Exploratory Questions. Participants answered a number of exploratory questions. They were asked what type of reaction they had observed after each CS (contingency memory) and what they had been told about the models’ general preferences (manipulation memory). Unless they reported not remembering the reactions (n = 1 for each reaction), they were also asked how distinctive (i.e., different from how the model usually reacted to cookies) they considered them to be on a scale from 1 to 9 (perceived distinctiveness). Importantly, to assess attributions, participants were asked to indicate for each reaction on scales from 1 to 9 to what extent they thought it had been due to something about the specific cookie (stimulus attribution), something about the specific person (person attribution), or something about their specific combination (stimulus-person attribution), as well as to write down any other causes they had considered. In addition, we asked a number of open-ended questions about their thoughts during the videos, whether the distinctiveness information had influenced those thoughts, and how they had formed their opinions of the two CSs. These questions were included for purely exploratory reasons and will not be discussed further. We also asked to what extent their ratings and IAT performance had been based only on how they really felt (for the ratings) or only on being quick and accurate (for the IAT), on trying to behave in line with expectations (demand compliance), or on trying to resist behaving in line with expectations (reactance). Finally, we assessed hypothesis awareness: after two open-ended questions about the perceived goal of the experimenters, they were informed about our main hypothesis (i.e., that we expected the impact of the videos on their own opinions to depend on the distinctiveness information they had received) and indicated whether they had been aware of it or not. After reporting if they had encountered any technical issues, they were thanked and debriefed.

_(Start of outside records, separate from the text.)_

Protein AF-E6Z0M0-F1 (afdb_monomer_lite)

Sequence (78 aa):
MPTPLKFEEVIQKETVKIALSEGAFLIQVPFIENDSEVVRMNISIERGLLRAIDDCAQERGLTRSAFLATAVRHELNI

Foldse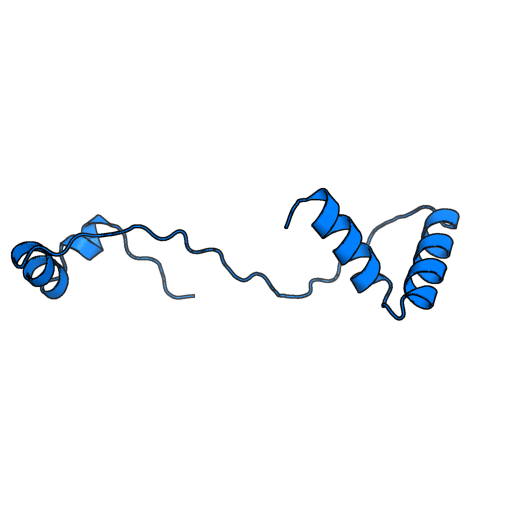ek 3Di:
DDDDDDPVVQCPDPVNVVCVVVPDDDDDDDDDPPPVDDDDDDDDDDPVVLVVLCVVCVVVVHDSVRSVVVVVCVVVVD

pLDDT: mean 91.51, std 7.69, range [62.78, 98.31]

Structure (mmCIF, N/CA/C/O backbone):
data_AF-E6Z0M0-F1
#
_entry.id   AF-E6Z0M0-F1
#
loop_
_atom_site.group_PDB
_atom_site.id
_atom_site.type_symbol
_atom_site.label_atom_id
_atom_site.label_alt_id
_atom_site.label_comp_id
_atom_site.label_asym_id
_atom_site.label_entity_id
_atom_site.label_seq_id
_atom_site.pdbx_PDB_ins_code
_atom_site.Cartn_x
_atom_site.Cartn_y
_atom_site.Cartn_z
_atom_site.occupancy
_atom_site.B_iso_or_equiv
_atom_site.auth_seq_id
_atom_site.auth_comp_id
_atom_site.auth_asym_id
_atom_site.auth_atom_id
_atom_site.pdbx_PDB_model_num
ATOM 1 N N . MET A 1 1 ? 1.128 1.899 18.325 1.00 62.78 1 MET A N 1
ATOM 2 C CA . MET A 1 1 ? -0.349 1.828 18.279 1.00 62.78 1 MET A CA 1
ATOM 3 C C . MET A 1 1 ? -0.864 1.449 19.666 1.00 62.78 1 MET A C 1
ATOM 5 O O . MET A 1 1 ? -0.178 0.671 20.324 1.00 62.78 1 MET A O 1
ATOM 9 N N . PRO A 1 2 ? -1.991 2.002 20.151 1.00 74.38 2 PRO A N 1
ATOM 10 C CA . PRO A 1 2 ? -2.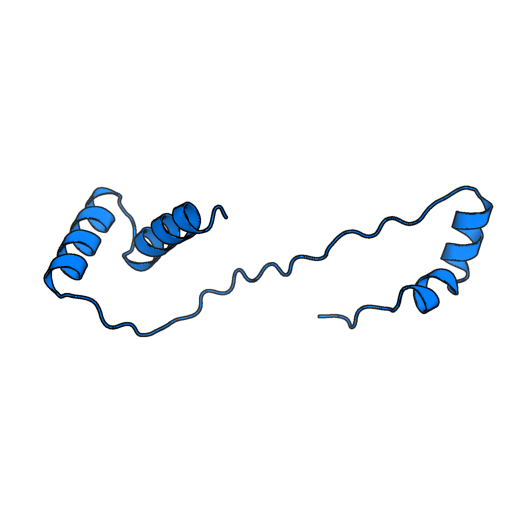616 1.526 21.385 1.00 74.38 2 PRO A CA 1
ATOM 11 C C . PRO A 1 2 ? -3.159 0.103 21.192 1.00 74.38 2 PRO A C 1
ATOM 13 O O . PRO A 1 2 ? -3.648 -0.233 20.116 1.00 74.38 2 PRO A O 1
ATOM 16 N N . THR A 1 3 ? -3.075 -0.732 22.228 1.00 82.75 3 THR A N 1
ATOM 17 C CA . THR A 1 3 ? -3.616 -2.096 22.190 1.00 82.75 3 THR A CA 1
ATOM 18 C C . THR A 1 3 ? -5.142 -2.043 22.056 1.00 82.75 3 THR A C 1
ATOM 20 O O . THR A 1 3 ? -5.782 -1.371 22.873 1.00 82.75 3 THR A O 1
ATOM 23 N N . PRO A 1 4 ? -5.747 -2.716 21.059 1.00 84.94 4 PRO A N 1
ATOM 24 C CA . PRO A 1 4 ? -7.196 -2.751 20.924 1.00 84.94 4 PRO A CA 1
ATOM 25 C C . PRO A 1 4 ? -7.826 -3.452 22.131 1.00 84.94 4 PRO A C 1
ATOM 27 O O . PRO A 1 4 ? -7.314 -4.461 22.617 1.00 84.94 4 PRO A O 1
ATOM 30 N N . LEU A 1 5 ? -8.944 -2.906 22.607 1.00 86.94 5 LEU A N 1
ATOM 31 C CA . LEU A 1 5 ? -9.753 -3.536 23.648 1.00 86.94 5 LEU A CA 1
ATOM 32 C C . LEU A 1 5 ? -10.633 -4.620 23.039 1.00 86.94 5 LEU A C 1
ATOM 34 O O . LEU A 1 5 ? -11.114 -4.483 21.910 1.00 86.94 5 LEU A O 1
ATOM 38 N N . LYS A 1 6 ? -10.893 -5.671 23.814 1.00 89.44 6 LYS A N 1
ATOM 39 C CA . LYS A 1 6 ? -11.886 -6.675 23.437 1.00 89.44 6 LYS A CA 1
ATOM 40 C C . LYS A 1 6 ? -13.289 -6.098 23.559 1.00 89.44 6 LYS A C 1
ATOM 42 O O . LYS A 1 6 ? -13.551 -5.205 24.368 1.00 89.44 6 LYS A O 1
ATOM 47 N N . PHE A 1 7 ? -14.214 -6.641 22.778 1.00 88.81 7 PHE A N 1
ATOM 48 C CA . PHE A 1 7 ? -15.604 -6.199 22.780 1.00 88.81 7 PHE A CA 1
ATOM 49 C C . PHE A 1 7 ? -16.244 -6.309 24.173 1.00 88.81 7 PHE A C 1
ATOM 51 O O . PHE A 1 7 ? -16.918 -5.381 24.625 1.00 88.81 7 PHE A O 1
ATOM 58 N N . GLU A 1 8 ? -15.959 -7.394 24.897 1.00 90.88 8 GLU A N 1
ATOM 59 C CA . GLU A 1 8 ? -16.463 -7.616 26.253 1.00 90.88 8 GLU A CA 1
ATOM 60 C C . GLU A 1 8 ? -15.981 -6.528 27.220 1.00 90.88 8 GLU A C 1
ATOM 62 O O . GLU A 1 8 ? -16.743 -6.055 28.060 1.00 90.88 8 GLU A O 1
ATOM 67 N N . GLU A 1 9 ? -14.732 -6.081 27.077 1.00 92.12 9 GLU A N 1
ATOM 68 C CA . GLU A 1 9 ? -14.142 -5.037 27.919 1.00 92.12 9 GLU A CA 1
ATOM 69 C C . GLU A 1 9 ? -14.765 -3.665 27.639 1.00 92.12 9 GLU A C 1
ATOM 71 O O . GLU A 1 9 ? -14.936 -2.861 28.557 1.00 92.12 9 GLU A O 1
ATOM 76 N N . VAL A 1 10 ? -15.142 -3.396 26.384 1.00 91.62 10 VAL A N 1
ATOM 77 C CA . VAL A 1 10 ? -15.827 -2.156 25.991 1.00 91.62 10 VAL A CA 1
ATOM 78 C C . VAL A 1 10 ? -17.228 -2.093 26.598 1.00 91.62 10 VAL A C 1
ATOM 80 O O . VAL A 1 10 ? -17.579 -1.067 27.176 1.00 91.62 10 VAL A O 1
ATOM 83 N N . ILE A 1 11 ? -18.000 -3.184 26.543 1.00 92.31 11 ILE A N 1
ATOM 84 C CA . ILE A 1 11 ? -19.356 -3.245 27.124 1.00 92.31 11 ILE A CA 1
ATOM 85 C C . ILE A 1 11 ? -19.340 -3.049 28.643 1.00 92.31 11 ILE A C 1
ATOM 87 O O . ILE A 1 11 ? -20.285 -2.503 29.211 1.00 92.31 11 ILE A O 1
ATOM 91 N N . GLN A 1 12 ? -18.281 -3.488 29.326 1.00 93.88 12 GLN A N 1
ATOM 92 C CA . GLN A 1 12 ? -18.216 -3.385 30.783 1.00 93.88 12 GLN A CA 1
ATOM 93 C C . GLN A 1 12 ? -17.959 -1.963 31.299 1.00 93.88 12 GLN A C 1
ATOM 95 O O . GLN A 1 12 ? -18.173 -1.720 32.489 1.00 93.88 12 GLN A O 1
ATOM 100 N N . LYS A 1 13 ? -17.548 -1.021 30.439 1.00 94.00 13 LYS A N 1
ATOM 101 C CA . LYS A 1 13 ? -17.301 0.371 30.835 1.00 94.00 13 LYS A CA 1
ATOM 102 C C . LYS A 1 13 ? -18.591 1.063 31.266 1.00 94.00 13 LYS A C 1
ATOM 104 O O . LYS A 1 13 ? -19.582 1.049 30.544 1.00 94.00 13 LYS A O 1
ATOM 109 N N . GLU A 1 14 ? -18.536 1.744 32.407 1.00 94.62 14 GLU A N 1
ATOM 110 C CA . GLU A 1 14 ? -19.693 2.431 32.993 1.00 94.62 14 GLU A CA 1
ATOM 111 C C . GLU A 1 14 ? -20.327 3.441 32.027 1.00 94.62 14 GLU A C 1
ATOM 113 O O . GLU A 1 14 ? -21.536 3.450 31.822 1.00 94.62 14 GLU A O 1
ATOM 118 N N . THR A 1 15 ? -19.496 4.223 31.335 1.00 95.25 15 THR A N 1
ATOM 119 C CA . THR A 1 15 ? -19.950 5.190 30.326 1.00 95.25 15 THR A CA 1
ATOM 120 C C . THR A 1 15 ? -20.691 4.533 29.163 1.00 95.25 15 THR A C 1
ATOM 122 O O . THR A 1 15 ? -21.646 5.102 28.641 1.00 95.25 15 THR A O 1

Based on prespecified criteria, we excluded participants who made more than 30% errors across the IAT (n = 2), who made more than 40% errors on any of the combined blocks (n = 8), or who completed more than 10% of trials faster than 300 ms (n = 1). The final sample consisted of 180 participants (76 men, 104 women; Mage = 29.85, SDage = 8.63).
Evaluative ratings were averaged to create a mean rating for the CSpos and a mean rating for the CSneg. The CSneg rating was then subtracted from the CSpos rating to calculate a mean rating difference, such that a larger difference indicated a stronger preference for the CSpos over the CSneg. In addition, IAT reaction times were used to calculate scores in line with the D4-algorithm (Greenwald et al., 2003), in such a way that larger IAT scores reflected a more positive evaluation of the CSpos relative to the CSneg. Note that we stated in our pre-registration that we would calculate IAT scores using the D1-algorithm. However, this algorithm does not include a specific treatment of trials on which errors were made, which is only appropriate if participants have to correct their error. As this was not the case in our task, using the D4-algorithm (which does include an error treatment) was more appropriate. We therefore report the results for the D4-score, but note if any of the main results diverged when the D1-score was used (which was not the case in Experiment 1a).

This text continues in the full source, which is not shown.